[Data records]
- - -
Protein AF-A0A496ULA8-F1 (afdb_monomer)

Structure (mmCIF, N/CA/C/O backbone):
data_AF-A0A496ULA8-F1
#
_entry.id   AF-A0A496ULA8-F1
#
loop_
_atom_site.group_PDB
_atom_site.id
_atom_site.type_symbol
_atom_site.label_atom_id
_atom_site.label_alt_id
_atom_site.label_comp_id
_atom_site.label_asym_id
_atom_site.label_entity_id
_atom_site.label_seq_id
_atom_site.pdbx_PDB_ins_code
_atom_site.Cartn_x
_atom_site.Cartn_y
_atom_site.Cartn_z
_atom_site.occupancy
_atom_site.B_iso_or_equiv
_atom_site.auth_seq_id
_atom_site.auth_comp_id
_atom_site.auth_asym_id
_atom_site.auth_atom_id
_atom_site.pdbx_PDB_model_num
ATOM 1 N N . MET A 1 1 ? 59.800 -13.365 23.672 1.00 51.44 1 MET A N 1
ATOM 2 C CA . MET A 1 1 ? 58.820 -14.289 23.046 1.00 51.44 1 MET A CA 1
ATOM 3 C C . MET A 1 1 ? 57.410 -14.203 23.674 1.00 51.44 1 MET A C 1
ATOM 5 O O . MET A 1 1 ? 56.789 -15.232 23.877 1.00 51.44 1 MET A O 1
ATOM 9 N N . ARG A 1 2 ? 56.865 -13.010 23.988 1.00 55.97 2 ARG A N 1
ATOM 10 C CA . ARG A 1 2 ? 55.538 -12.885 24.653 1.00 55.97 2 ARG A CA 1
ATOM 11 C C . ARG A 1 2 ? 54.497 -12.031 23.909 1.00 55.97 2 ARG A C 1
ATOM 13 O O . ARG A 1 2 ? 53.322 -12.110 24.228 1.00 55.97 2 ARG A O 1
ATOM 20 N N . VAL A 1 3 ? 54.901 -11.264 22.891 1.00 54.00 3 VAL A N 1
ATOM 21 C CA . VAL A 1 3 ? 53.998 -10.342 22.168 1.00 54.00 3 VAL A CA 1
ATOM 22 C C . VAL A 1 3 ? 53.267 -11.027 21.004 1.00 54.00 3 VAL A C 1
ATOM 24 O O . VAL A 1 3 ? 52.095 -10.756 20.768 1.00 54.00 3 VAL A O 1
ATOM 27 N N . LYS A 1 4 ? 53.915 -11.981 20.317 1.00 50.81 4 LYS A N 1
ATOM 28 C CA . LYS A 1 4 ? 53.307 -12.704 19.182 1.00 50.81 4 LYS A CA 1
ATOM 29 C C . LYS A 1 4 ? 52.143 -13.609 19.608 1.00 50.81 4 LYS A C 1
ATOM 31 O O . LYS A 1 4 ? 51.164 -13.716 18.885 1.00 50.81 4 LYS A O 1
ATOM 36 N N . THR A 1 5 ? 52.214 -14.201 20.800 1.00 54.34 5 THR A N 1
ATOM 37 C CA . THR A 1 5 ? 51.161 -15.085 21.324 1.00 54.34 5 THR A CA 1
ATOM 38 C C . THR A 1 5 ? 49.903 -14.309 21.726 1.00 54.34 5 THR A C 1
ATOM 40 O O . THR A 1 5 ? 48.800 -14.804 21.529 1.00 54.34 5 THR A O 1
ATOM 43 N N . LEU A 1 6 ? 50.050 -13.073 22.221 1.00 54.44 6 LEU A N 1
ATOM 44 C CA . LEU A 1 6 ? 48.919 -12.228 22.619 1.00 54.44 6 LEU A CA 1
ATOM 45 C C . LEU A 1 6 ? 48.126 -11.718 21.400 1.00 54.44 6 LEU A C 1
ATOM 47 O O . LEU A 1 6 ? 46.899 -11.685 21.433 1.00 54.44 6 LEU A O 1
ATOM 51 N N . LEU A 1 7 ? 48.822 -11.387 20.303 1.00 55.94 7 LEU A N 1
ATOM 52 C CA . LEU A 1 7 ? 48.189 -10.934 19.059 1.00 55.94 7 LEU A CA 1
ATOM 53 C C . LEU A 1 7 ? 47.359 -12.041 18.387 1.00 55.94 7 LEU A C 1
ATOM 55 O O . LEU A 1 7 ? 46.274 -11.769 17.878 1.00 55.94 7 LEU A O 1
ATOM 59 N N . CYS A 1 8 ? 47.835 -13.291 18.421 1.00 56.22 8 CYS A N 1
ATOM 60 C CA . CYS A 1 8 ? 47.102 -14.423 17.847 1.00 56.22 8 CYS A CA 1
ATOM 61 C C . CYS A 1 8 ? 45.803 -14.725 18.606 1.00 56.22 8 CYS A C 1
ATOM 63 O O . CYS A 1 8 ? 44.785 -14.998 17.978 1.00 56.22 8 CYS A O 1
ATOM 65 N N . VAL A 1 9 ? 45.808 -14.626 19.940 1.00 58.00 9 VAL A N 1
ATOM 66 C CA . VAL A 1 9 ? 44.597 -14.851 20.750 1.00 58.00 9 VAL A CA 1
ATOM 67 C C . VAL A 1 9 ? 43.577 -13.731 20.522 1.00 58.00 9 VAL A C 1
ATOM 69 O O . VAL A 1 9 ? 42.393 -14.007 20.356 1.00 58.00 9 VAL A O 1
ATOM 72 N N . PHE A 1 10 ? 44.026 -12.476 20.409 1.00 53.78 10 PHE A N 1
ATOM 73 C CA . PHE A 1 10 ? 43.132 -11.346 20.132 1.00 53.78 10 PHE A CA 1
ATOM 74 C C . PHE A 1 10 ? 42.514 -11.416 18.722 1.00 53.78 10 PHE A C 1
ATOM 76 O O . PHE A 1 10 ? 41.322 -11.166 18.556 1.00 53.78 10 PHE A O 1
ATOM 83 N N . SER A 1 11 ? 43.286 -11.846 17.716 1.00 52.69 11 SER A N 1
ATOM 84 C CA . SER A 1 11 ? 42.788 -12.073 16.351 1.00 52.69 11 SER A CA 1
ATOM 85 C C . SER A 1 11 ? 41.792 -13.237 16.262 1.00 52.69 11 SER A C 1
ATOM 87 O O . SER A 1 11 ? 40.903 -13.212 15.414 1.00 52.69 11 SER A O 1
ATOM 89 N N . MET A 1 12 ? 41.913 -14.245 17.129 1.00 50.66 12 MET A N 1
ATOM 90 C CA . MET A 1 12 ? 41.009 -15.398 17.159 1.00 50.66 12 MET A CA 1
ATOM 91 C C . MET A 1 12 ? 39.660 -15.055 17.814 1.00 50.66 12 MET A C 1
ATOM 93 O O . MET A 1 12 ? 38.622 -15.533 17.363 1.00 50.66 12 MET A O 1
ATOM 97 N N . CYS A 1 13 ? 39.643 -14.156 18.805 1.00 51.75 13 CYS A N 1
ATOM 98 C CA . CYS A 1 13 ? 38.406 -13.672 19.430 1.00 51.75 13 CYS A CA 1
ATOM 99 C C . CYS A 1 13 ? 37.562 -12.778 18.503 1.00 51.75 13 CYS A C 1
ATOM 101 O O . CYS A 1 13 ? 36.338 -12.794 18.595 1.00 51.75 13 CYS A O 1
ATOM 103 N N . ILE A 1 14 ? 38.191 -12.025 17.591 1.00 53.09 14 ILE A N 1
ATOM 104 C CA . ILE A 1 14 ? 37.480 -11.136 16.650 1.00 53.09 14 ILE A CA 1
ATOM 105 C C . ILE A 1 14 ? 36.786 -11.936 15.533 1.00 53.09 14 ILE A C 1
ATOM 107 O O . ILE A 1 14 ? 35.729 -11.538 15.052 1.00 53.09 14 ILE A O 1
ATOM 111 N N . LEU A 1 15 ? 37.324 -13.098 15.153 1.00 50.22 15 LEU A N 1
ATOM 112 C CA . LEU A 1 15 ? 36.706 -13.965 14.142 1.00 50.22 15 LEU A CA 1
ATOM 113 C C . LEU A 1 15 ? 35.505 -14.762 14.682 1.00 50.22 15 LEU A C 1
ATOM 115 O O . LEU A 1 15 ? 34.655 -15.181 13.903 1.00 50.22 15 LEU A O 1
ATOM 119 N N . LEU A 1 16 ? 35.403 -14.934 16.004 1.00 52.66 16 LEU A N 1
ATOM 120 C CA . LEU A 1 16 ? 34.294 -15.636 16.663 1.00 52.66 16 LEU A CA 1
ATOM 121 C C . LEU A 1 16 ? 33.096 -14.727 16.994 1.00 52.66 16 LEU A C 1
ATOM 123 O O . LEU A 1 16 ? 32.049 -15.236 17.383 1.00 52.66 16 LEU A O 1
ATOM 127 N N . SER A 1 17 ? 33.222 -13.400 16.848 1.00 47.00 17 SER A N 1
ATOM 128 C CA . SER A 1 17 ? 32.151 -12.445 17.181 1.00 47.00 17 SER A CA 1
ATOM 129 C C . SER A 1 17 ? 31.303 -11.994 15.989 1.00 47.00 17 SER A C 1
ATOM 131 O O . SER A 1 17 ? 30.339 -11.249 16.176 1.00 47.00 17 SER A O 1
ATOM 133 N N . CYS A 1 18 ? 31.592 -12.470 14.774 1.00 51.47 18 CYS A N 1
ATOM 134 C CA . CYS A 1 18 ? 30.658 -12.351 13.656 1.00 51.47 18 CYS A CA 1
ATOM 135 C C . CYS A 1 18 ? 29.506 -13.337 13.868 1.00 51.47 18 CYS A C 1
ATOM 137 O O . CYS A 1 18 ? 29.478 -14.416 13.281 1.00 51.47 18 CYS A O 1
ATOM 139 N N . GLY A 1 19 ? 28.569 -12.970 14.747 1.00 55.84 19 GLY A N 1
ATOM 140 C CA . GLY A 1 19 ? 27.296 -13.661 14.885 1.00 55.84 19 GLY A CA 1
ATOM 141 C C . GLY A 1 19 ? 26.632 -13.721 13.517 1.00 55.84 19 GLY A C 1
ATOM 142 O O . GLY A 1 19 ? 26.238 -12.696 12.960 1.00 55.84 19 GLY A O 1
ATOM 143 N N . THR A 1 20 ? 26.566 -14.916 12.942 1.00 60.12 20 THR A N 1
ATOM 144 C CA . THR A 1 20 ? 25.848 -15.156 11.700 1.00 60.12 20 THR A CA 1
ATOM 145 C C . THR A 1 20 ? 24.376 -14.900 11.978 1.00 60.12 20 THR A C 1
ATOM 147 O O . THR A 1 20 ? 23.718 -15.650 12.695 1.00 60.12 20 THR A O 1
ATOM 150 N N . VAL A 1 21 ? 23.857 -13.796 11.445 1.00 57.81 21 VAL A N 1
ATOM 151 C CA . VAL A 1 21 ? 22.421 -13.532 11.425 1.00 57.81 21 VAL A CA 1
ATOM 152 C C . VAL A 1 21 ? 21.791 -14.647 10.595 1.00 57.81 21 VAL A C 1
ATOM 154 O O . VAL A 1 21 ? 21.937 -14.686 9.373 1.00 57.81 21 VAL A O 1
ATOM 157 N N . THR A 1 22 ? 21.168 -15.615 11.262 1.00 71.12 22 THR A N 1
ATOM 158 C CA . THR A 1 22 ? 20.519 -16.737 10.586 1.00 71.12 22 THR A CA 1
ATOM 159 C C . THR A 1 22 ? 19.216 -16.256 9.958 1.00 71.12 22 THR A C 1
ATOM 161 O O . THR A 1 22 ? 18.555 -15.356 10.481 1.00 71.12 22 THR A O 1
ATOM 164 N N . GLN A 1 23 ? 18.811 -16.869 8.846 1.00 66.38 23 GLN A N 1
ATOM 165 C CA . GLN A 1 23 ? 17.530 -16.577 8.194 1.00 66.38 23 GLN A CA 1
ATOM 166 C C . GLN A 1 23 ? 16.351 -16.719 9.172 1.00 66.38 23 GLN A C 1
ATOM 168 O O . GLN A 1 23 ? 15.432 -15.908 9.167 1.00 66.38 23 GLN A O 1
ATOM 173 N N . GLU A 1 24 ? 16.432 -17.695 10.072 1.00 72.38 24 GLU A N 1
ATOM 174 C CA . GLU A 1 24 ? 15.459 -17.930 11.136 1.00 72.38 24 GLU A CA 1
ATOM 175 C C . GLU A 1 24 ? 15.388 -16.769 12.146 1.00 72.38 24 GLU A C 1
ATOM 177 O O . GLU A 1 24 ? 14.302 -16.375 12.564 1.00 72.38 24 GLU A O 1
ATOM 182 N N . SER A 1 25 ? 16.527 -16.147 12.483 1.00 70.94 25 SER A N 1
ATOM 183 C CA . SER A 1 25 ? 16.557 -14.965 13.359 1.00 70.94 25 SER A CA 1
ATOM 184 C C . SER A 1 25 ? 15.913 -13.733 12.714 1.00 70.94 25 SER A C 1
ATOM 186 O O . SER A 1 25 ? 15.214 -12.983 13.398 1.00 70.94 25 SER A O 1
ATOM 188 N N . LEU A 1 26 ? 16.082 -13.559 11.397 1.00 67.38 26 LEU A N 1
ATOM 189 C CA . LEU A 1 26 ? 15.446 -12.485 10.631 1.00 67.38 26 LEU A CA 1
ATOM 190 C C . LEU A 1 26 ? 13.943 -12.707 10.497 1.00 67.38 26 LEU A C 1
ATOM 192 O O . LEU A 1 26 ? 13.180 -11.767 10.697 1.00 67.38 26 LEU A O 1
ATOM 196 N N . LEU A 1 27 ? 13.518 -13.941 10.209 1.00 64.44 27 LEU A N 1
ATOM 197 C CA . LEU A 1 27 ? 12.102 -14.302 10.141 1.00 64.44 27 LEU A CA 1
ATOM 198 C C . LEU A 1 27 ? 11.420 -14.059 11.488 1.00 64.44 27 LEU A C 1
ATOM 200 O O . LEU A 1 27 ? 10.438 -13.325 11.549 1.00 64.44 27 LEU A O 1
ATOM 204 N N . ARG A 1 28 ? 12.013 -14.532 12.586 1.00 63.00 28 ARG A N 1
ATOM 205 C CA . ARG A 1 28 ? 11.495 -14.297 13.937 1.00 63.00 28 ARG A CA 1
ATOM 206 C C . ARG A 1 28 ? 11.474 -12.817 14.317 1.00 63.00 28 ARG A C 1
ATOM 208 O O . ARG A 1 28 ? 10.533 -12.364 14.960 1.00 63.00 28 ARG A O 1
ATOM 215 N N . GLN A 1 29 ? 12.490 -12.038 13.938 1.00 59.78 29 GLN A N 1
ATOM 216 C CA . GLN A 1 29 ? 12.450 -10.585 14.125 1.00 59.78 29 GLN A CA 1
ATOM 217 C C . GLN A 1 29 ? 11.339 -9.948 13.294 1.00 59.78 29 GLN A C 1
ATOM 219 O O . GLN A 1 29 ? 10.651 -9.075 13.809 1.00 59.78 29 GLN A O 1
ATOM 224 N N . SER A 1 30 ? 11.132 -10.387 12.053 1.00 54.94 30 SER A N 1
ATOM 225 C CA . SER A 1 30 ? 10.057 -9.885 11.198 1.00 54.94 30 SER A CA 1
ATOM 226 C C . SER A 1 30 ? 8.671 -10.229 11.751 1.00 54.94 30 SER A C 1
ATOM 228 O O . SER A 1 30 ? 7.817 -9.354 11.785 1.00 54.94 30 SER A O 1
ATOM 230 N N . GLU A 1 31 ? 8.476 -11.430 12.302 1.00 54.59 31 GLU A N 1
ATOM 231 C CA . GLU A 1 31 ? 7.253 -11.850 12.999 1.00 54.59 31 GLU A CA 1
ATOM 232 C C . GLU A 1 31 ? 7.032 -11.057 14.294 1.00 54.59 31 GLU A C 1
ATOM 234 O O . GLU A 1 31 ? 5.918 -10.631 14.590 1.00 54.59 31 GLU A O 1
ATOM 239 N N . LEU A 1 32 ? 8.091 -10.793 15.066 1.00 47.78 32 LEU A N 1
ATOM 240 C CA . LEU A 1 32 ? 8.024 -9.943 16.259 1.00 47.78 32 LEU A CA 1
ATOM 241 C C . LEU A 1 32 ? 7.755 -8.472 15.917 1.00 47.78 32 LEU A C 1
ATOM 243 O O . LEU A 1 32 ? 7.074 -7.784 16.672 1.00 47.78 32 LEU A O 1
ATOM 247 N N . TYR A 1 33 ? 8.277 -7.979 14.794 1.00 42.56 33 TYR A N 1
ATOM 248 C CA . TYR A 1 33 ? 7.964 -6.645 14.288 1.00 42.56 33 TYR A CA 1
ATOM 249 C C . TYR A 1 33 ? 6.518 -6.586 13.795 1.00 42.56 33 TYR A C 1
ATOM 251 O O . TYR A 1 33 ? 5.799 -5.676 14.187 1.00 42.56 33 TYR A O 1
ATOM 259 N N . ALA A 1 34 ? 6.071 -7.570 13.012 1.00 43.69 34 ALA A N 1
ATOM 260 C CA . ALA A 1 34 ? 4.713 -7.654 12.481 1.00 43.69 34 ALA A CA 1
- - -
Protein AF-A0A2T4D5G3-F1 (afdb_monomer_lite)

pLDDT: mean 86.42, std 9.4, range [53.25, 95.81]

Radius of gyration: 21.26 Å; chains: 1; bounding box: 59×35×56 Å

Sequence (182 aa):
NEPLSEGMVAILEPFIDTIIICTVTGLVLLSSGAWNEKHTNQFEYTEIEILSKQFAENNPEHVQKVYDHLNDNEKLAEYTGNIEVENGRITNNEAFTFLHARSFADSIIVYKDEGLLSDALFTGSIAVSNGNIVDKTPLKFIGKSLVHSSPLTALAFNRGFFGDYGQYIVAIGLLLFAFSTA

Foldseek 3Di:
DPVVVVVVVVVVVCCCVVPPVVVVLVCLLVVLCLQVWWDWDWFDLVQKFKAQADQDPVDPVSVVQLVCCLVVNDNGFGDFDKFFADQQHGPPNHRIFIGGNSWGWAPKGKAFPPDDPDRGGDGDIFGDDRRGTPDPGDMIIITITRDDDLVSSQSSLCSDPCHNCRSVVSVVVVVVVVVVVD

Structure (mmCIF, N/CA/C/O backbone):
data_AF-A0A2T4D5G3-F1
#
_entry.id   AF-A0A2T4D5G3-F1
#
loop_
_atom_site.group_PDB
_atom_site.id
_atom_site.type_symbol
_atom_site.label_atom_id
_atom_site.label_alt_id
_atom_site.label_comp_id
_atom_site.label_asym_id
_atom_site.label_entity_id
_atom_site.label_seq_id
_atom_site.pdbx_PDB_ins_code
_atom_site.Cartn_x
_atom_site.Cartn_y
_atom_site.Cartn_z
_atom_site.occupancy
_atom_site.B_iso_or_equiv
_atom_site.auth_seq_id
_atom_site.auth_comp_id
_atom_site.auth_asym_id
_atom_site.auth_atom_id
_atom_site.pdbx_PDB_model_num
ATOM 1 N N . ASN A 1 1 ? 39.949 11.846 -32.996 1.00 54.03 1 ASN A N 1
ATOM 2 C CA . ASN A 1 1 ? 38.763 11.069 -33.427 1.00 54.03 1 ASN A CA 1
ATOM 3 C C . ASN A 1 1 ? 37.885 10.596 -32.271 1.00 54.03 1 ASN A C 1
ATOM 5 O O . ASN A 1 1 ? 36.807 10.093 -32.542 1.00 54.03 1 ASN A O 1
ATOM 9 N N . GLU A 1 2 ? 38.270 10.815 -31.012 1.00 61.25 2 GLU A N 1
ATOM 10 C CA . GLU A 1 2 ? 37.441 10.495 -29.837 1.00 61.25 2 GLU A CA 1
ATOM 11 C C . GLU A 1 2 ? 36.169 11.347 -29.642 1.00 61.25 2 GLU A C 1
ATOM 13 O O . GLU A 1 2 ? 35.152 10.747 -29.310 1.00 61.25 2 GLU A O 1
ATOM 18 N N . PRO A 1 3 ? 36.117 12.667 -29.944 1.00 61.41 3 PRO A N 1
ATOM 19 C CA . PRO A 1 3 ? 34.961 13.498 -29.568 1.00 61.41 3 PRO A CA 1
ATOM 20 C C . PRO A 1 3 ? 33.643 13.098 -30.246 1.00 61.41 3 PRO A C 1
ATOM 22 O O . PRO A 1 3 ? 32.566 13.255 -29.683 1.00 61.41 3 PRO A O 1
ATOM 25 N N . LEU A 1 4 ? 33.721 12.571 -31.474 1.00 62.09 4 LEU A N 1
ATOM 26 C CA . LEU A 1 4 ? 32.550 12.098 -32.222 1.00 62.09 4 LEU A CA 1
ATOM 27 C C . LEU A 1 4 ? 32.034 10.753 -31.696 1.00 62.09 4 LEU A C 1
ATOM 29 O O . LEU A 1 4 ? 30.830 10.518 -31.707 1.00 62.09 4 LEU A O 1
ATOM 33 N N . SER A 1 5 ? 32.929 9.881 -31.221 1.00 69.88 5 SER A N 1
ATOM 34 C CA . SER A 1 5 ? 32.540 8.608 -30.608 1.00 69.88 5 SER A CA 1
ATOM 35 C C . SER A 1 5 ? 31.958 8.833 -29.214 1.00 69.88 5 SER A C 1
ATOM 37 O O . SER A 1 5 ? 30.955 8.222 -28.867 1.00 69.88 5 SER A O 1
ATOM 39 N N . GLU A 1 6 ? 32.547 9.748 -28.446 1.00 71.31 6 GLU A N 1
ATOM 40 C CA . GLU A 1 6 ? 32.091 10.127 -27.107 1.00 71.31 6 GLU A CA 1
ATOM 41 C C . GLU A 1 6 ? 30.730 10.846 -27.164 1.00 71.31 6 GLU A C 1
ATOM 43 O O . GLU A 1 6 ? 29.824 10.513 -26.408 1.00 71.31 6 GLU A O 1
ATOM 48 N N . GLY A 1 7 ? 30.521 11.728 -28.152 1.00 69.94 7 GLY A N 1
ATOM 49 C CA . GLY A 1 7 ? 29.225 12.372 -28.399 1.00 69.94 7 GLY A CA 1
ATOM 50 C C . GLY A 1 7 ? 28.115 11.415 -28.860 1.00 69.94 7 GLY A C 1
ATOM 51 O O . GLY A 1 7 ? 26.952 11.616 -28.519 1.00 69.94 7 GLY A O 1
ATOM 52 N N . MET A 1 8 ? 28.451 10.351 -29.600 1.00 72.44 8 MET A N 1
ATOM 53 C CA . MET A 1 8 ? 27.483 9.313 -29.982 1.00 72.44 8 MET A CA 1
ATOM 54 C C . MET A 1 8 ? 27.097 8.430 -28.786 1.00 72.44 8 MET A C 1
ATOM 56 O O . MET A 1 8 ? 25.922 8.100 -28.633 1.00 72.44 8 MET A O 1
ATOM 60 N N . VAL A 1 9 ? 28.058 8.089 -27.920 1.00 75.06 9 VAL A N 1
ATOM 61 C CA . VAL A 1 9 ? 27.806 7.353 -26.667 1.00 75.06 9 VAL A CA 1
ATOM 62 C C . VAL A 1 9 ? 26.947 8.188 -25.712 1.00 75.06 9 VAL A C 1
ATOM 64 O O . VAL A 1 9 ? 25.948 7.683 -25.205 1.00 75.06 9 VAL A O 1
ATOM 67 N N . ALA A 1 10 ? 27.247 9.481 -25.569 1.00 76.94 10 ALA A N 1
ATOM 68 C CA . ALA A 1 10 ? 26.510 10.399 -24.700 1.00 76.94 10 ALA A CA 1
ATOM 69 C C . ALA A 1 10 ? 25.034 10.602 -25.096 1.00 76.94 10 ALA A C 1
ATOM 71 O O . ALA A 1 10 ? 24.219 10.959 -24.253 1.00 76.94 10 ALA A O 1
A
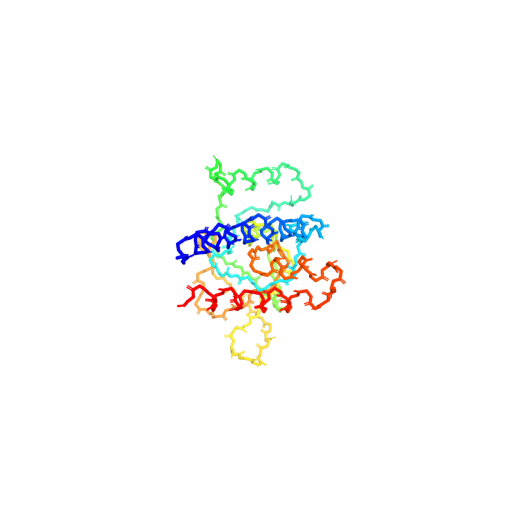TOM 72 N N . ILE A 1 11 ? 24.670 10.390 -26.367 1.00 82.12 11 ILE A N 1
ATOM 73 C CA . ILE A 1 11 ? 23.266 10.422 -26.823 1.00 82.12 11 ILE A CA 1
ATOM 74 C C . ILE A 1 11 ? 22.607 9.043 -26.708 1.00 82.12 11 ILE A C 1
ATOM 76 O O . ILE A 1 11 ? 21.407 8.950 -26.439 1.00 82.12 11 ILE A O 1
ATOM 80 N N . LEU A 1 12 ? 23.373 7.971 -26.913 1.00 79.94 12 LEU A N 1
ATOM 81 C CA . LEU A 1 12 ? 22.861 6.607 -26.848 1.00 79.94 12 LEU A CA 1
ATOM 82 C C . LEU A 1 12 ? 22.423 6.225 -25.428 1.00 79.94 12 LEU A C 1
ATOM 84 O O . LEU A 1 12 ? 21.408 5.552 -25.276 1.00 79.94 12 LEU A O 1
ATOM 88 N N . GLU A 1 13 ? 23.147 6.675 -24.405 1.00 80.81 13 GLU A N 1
- - -
** Goal of the exercise **
Your answer must consist solely of the lines above between the line holding "ATOM 197 C CA" and the line holding "ATOM 200 O O", inclusive, copied exactly.

** Result **
ATOM 197 C CA . LEU A 1 27 ? 12.102 -14.302 10.141 1.00 64.44 27 LEU A CA 1
ATOM 198 C C . LEU A 1 27 ? 11.420 -14.059 11.488 1.00 64.44 27 LEU A C 1
ATOM 200 O O . LEU A 1 27 ? 10.438 -13.325 11.549 1.00 64.44 27 LEU A O 1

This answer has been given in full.